The Nanopillar Solution
To address this problem, Jahed and the nanoengineering Ph. D. student Ali Sarikhani, created a non-invasive fix. From the Genus Novarc, They designed a nanometrical array of nanopillars represented by a short cylinder or column. The cell then wraps its nucleus around these nanopillars and deforms its membrane. This curvature in turn led to the transient formation of minimal, self-sealing pores in the nuclear membrane, without harming the plasma membrane.
“Because we can selectively make these tiny holes in the nuclear membrane to expose their nuclei, this is an exciting advance because the functional cell remains completely readable,” Jahed said. They seeded the nanopillars with cells that had taken up a fluorescent dye (such dyes normally are confined to compartments within a cell, and here were trapped in the cell nucleus), then watched as the dye escaped through holes created by one of the two methods — never leaving limits defined by the cell membrane. This suggested that only nuclear membranes had been breached.
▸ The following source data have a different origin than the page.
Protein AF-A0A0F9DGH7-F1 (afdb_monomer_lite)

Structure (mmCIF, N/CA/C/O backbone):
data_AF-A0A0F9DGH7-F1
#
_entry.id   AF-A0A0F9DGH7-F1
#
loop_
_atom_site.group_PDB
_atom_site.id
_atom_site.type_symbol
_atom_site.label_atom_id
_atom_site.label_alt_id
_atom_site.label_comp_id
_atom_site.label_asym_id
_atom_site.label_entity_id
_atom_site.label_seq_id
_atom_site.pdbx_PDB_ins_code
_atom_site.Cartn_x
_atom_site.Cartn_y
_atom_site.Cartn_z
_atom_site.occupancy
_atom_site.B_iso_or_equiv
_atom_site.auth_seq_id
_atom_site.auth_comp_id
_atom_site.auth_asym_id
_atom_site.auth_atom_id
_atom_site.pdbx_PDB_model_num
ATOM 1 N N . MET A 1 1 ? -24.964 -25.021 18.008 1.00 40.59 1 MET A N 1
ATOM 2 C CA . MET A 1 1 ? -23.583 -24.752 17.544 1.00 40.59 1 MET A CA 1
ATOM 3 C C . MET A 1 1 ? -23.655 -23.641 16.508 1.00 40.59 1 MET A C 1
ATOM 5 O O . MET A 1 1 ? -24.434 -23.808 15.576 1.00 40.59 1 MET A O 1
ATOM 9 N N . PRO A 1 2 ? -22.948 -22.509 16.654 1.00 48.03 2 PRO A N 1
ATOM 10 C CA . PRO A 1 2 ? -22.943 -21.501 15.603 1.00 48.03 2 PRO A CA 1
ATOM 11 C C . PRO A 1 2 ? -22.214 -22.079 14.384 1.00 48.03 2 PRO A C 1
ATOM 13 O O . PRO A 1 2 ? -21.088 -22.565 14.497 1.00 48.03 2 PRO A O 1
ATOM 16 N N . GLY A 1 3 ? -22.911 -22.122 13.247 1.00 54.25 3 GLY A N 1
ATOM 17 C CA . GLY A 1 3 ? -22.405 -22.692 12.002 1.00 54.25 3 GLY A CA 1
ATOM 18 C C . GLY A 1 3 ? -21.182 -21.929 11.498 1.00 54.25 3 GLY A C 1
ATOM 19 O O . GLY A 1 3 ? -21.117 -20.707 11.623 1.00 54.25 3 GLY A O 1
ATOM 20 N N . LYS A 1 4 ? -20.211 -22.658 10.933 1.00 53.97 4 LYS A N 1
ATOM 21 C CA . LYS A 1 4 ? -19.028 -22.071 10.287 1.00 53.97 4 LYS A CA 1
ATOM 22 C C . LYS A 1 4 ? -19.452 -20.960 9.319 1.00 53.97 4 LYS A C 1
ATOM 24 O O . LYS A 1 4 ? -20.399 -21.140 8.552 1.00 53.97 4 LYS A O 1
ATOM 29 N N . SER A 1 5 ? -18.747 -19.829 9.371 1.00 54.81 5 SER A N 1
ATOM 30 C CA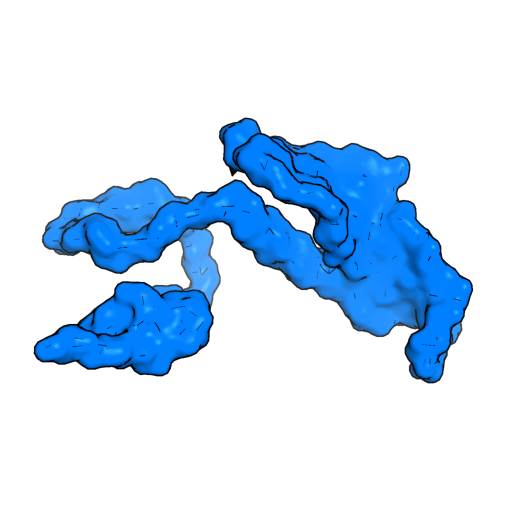 . SER A 1 5 ? -18.972 -18.709 8.456 1.00 54.81 5 SER A CA 1
ATOM 31 C C . SER A 1 5 ? -18.831 -19.187 7.004 1.00 54.81 5 SER A C 1
ATOM 33 O O . SER A 1 5 ? -17.885 -19.920 6.704 1.00 54.81 5 SER A O 1
ATOM 35 N N . PRO A 1 6 ? -19.754 -18.813 6.100 1.00 55.09 6 PRO A N 1
ATOM 36 C CA . PRO A 1 6 ? -19.702 -19.218 4.695 1.00 55.09 6 PRO A CA 1
ATOM 37 C C . PRO A 1 6 ? -18.607 -18.493 3.892 1.00 55.09 6 PRO A C 1
ATOM 39 O O . PRO A 1 6 ? -18.417 -18.796 2.719 1.00 55.09 6 PRO A O 1
ATOM 42 N N . LEU A 1 7 ? -17.907 -17.526 4.494 1.00 52.88 7 LEU A N 1
ATOM 43 C CA . LEU A 1 7 ? -16.910 -16.693 3.829 1.00 52.88 7 LEU A CA 1
ATOM 44 C C . LEU A 1 7 ? -15.492 -17.196 4.133 1.00 52.88 7 LEU A C 1
ATOM 46 O O . LEU A 1 7 ? -15.117 -17.365 5.293 1.00 52.88 7 LEU A O 1
ATOM 50 N N . VAL A 1 8 ? -14.687 -17.401 3.088 1.00 50.41 8 VAL A N 1
ATOM 51 C CA . VAL A 1 8 ? -13.270 -17.785 3.195 1.00 50.41 8 VAL A CA 1
ATOM 52 C C . VAL A 1 8 ? -12.404 -16.532 3.018 1.00 50.41 8 VAL A C 1
ATOM 54 O O . VAL A 1 8 ? -12.507 -15.851 2.002 1.00 50.41 8 VAL A O 1
ATOM 57 N N . GLY A 1 9 ? -11.550 -16.213 3.998 1.00 60.12 9 GLY A N 1
ATOM 58 C CA . GLY A 1 9 ? -10.656 -15.045 3.954 1.00 60.12 9 GLY A CA 1
ATOM 59 C C . GLY A 1 9 ? -11.218 -13.794 4.648 1.00 60.12 9 GLY A C 1
ATOM 60 O O . GLY A 1 9 ? -11.692 -13.872 5.785 1.00 60.12 9 GLY A O 1
ATOM 61 N N . TYR A 1 10 ? -11.128 -12.622 4.001 1.00 45.06 10 TYR A N 1
ATOM 62 C CA . TYR A 1 10 ? -11.672 -11.363 4.539 1.00 45.06 10 TYR A CA 1
ATOM 63 C C . TYR A 1 10 ? -13.191 -11.499 4.749 1.00 45.06 10 TYR A C 1
ATOM 65 O O . TYR A 1 10 ? -13.947 -11.617 3.790 1.00 45.06 10 TYR A O 1
ATOM 73 N N . GLY A 1 11 ? -13.633 -11.493 6.011 1.00 52.81 11 GLY A N 1
ATOM 74 C CA . GLY A 1 11 ? -15.044 -11.670 6.382 1.00 52.81 11 GLY A CA 1
ATOM 75 C C . GLY A 1 11 ? -15.383 -13.000 7.063 1.00 52.81 11 GLY A C 1
ATOM 76 O O . GLY A 1 11 ? -16.527 -13.182 7.462 1.00 52.81 11 GLY A O 1
ATOM 77 N N . ALA A 1 12 ? -14.412 -13.894 7.292 1.00 57.06 12 ALA A N 1
ATOM 78 C CA . ALA A 1 12 ? -14.639 -15.185 7.962 1.00 57.06 12 ALA A CA 1
ATOM 79 C C . ALA A 1 12 ? -15.184 -15.085 9.409 1.00 57.06 12 ALA A C 1
ATOM 81 O O . ALA A 1 12 ? -15.708 -16.059 9.944 1.00 57.06 12 ALA A O 1
ATOM 82 N N . GLY A 1 13 ? -15.080 -13.917 10.055 1.00 59.22 13 GLY A N 1
ATOM 83 C CA . GLY A 1 13 ? -15.679 -13.645 11.371 1.00 59.22 13 GLY A CA 1
ATOM 84 C C . GLY A 1 13 ? -17.124 -13.134 11.320 1.00 59.22 13 GLY A C 1
ATOM 85 O O . GLY A 1 13 ? -17.749 -12.958 12.362 1.00 59.22 13 GLY A O 1
ATOM 86 N N . ILE A 1 14 ? -17.663 -12.873 10.126 1.00 62.12 14 ILE A N 1
ATOM 87 C CA . ILE A 1 14 ? -19.019 -12.349 9.956 1.00 62.12 14 ILE A CA 1
ATOM 88 C C . ILE A 1 14 ? -20.000 -13.510 10.111 1.00 62.12 14 ILE A C 1
ATOM 90 O O . ILE A 1 14 ? -19.877 -14.548 9.451 1.00 62.12 14 ILE A O 1
ATOM 94 N N . ARG A 1 15 ? -20.972 -13.336 11.012 1.00 66.62 15 ARG A N 1
ATOM 95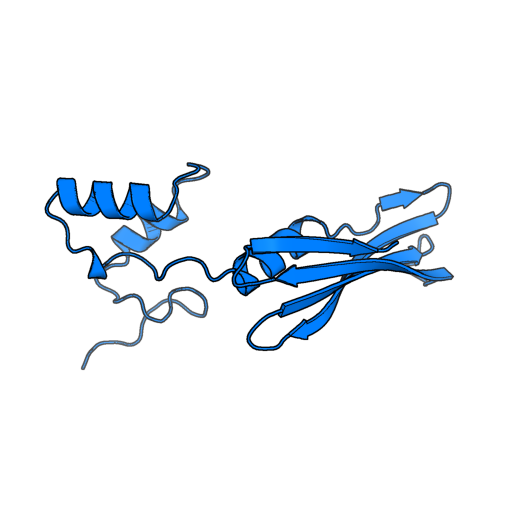 C CA . ARG A 1 15 ? -22.022 -14.327 11.254 1.00 66.62 15 ARG A CA 1
ATOM 96 C C . ARG A 1 15 ? -22.874 -14.514 10.000 1.00 66.62 15 ARG A C 1
ATOM 98 O O . ARG A 1 15 ? -23.110 -13.562 9.251 1.00 66.62 15 ARG A O 1
ATOM 105 N N . LYS A 1 16 ? -23.381 -15.728 9.782 1.00 64.69 16 LYS A N 1
ATOM 106 C CA . LYS A 1 16 ? -24.193 -16.057 8.598 1.00 64.69 16 LYS A CA 1
ATOM 107 C C . LYS A 1 16 ? -25.446 -15.176 8.503 1.00 64.69 16 LYS A C 1
ATOM 109 O O . LYS A 1 16 ? -25.853 -14.805 7.410 1.00 64.69 16 LYS A O 1
ATOM 114 N N . GLU A 1 17 ? -26.009 -14.777 9.638 1.00 66.75 17 GLU A N 1
ATOM 115 C CA . GLU A 1 17 ? -27.198 -13.915 9.710 1.00 66.75 17 GLU A CA 1
ATOM 116 C C . GLU A 1 17 ? -26.940 -12.477 9.220 1.00 66.75 17 GLU A C 1
ATOM 118 O O . GLU A 1 17 ? -27.863 -11.768 8.837 1.00 66.75 17 GLU A O 1
ATOM 123 N N . THR A 1 18 ? -25.675 -12.051 9.178 1.00 64.69 18 THR A N 1
ATOM 124 C CA . THR A 1 18 ? -25.241 -10.728 8.695 1.00 64.69 18 THR A CA 1
ATOM 125 C C . THR A 1 18 ? -24.855 -10.710 7.208 1.00 64.69 18 THR A C 1
ATOM 127 O O . THR A 1 18 ? -24.339 -9.704 6.723 1.00 64.69 18 THR A O 1
ATOM 130 N N . LEU A 1 19 ? -25.140 -11.783 6.455 1.00 67.31 19 LEU A N 1
ATOM 131 C CA . LEU A 1 19 ? -24.823 -11.905 5.023 1.00 67.31 19 LEU A CA 1
ATOM 132 C C . LEU A 1 19 ? -25.440 -10.780 4.172 1.00 67.31 19 LEU A C 1
ATOM 134 O O . LEU A 1 19 ? -24.796 -10.291 3.250 1.00 67.31 19 LEU A O 1
ATOM 138 N N . LEU A 1 20 ? -26.649 -10.313 4.507 1.00 69.31 20 LEU A N 1
ATOM 139 C CA . LEU A 1 20 ? -27.270 -9.176 3.813 1.00 69.31 20 LEU A CA 1
ATOM 140 C C . LEU A 1 20 ? -26.473 -7.878 4.029 1.00 69.31 20 LEU A C 1
ATOM 142 O O . LEU A 1 20 ? -26.275 -7.104 3.097 1.00 69.31 20 LEU A O 1
ATOM 146 N N . GLY A 1 21 ? -25.946 -7.683 5.242 1.00 65.06 21 GLY A N 1
ATOM 147 C CA . GLY A 1 21 ? -25.022 -6.593 5.545 1.00 65.06 21 GLY A CA 1
ATOM 148 C C . GLY A 1 21 ? -23.732 -6.708 4.737 1.00 65.06 21 GLY A C 1
ATOM 149 O O . GLY A 1 21 ? -23.267 -5.715 4.195 1.00 65.06 21 GLY A O 1
ATOM 150 N N . TRP A 1 22 ? -23.185 -7.917 4.579 1.00 66.75 22 TRP A N 1
ATOM 151 C CA . TRP A 1 22 ? -22.013 -8.153 3.731 1.00 66.75 22 TRP A CA 1
ATOM 152 C C . TRP A 1 22 ? -22.264 -7.734 2.273 1.00 66.75 22 TRP A C 1
ATOM 154 O O . TRP A 1 22 ? -21.476 -6.978 1.713 1.00 66.75 22 TRP A O 1
ATOM 164 N N . VAL A 1 23 ? -23.392 -8.136 1.679 1.00 65.81 23 VAL A N 1
ATOM 165 C CA . VAL A 1 23 ? -23.757 -7.720 0.311 1.00 65.81 23 VAL A CA 1
ATOM 166 C C . VAL A 1 23 ? -23.901 -6.197 0.209 1.00 65.81 23 VAL A C 1
ATOM 168 O O . VAL A 1 23 ? -23.433 -5.613 -0.761 1.00 65.81 23 VAL A O 1
ATOM 171 N N . ALA A 1 24 ? -24.472 -5.531 1.217 1.00 66.88 24 ALA A N 1
ATOM 172 C CA . ALA A 1 24 ? -24.585 -4.072 1.230 1.00 66.88 24 ALA A CA 1
ATOM 173 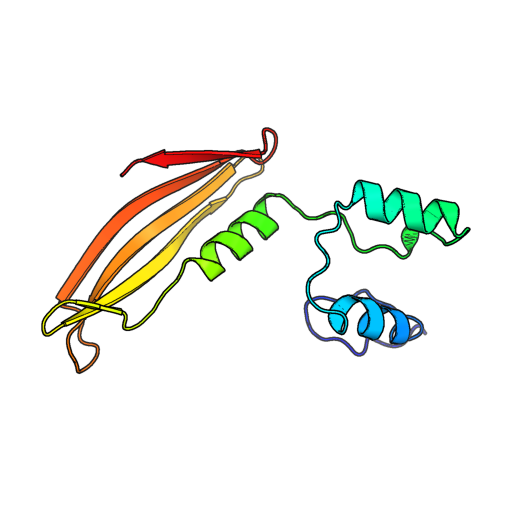C C . ALA A 1 24 ? -23.219 -3.363 1.349 1.00 66.88 24 ALA A C 1
ATOM 175 O O . ALA A 1 24 ? -22.976 -2.383 0.651 1.00 66.88 24 ALA A O 1
ATOM 176 N N . TRP A 1 25 ? -22.310 -3.862 2.194 1.00 65.19 25 TRP A N 1
ATOM 177 C CA . TRP A 1 25 ? -20.985 -3.260 2.394 1.00 65.19 25 TRP A CA 1
ATOM 178 C C . TRP A 1 25 ? -20.041 -3.451 1.208 1.00 65.19 25 TRP A C 1
ATOM 180 O O . TRP A 1 25 ? -19.233 -2.570 0.932 1.00 65.19 25 TRP A O 1
ATOM 190 N N . TYR A 1 26 ? -20.110 -4.605 0.543 1.00 63.75 26 TYR A N 1
ATOM 191 C CA . TYR A 1 26 ? -19.170 -4.981 -0.517 1.00 63.75 26 TYR A CA 1
ATOM 192 C C . TYR A 1 26 ? -19.777 -4.923 -1.927 1.00 63.75 26 TYR A C 1
ATOM 194 O O . TYR A 1 26 ? -19.048 -5.096 -2.900 1.00 63.75 26 TYR A O 1
ATOM 202 N N . GLY A 1 27 ? -21.088 -4.685 -2.046 1.00 64.25 27 GLY A N 1
ATOM 203 C CA . GLY A 1 27 ? -21.802 -4.524 -3.317 1.00 64.25 27 GLY A CA 1
ATOM 204 C C . GLY A 1 27 ? -22.057 -3.070 -3.726 1.00 64.25 27 GLY A C 1
ATOM 205 O O . GLY A 1 27 ? -22.379 -2.824 -4.885 1.00 64.25 27 GLY A O 1
ATOM 206 N N . ILE A 1 28 ? -21.899 -2.106 -2.812 1.00 61.38 28 ILE A N 1
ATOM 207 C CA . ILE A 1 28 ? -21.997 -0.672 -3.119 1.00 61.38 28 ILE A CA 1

Breaking Open New Frontiers in Precision Medicine
The promise of the technology is extensive. The results of the study, which was published in Advanced Functional Materials, could have important implications for gene therapy and other forms of precision medicine where genetic material must be delivered directly to the nucleus or to natural drugs activated only when they are needed.
The team now plans to delve into the biology that drives this phenomenon to continue enhancing the platform for optimal efficacy and safety in future clinical studies of the engineered AAV used in a nuclear approach. Given this, understanding these nuances will be important in how we leverage the platform for a clinical indication and ensure it can do so safely and efficaciously using these complex animals that need to deliver genetic material into the nucleus,” Jahed said.
This revolutionary progress is a game changer and it’s hard to be optimistic about what is now possible, in the future of targeted cellular interventions and personalized medicine. This ability to make non-lethal cuts at the nucleus paves the way for new treatment approaches in gene therapy, drug delivery, and more.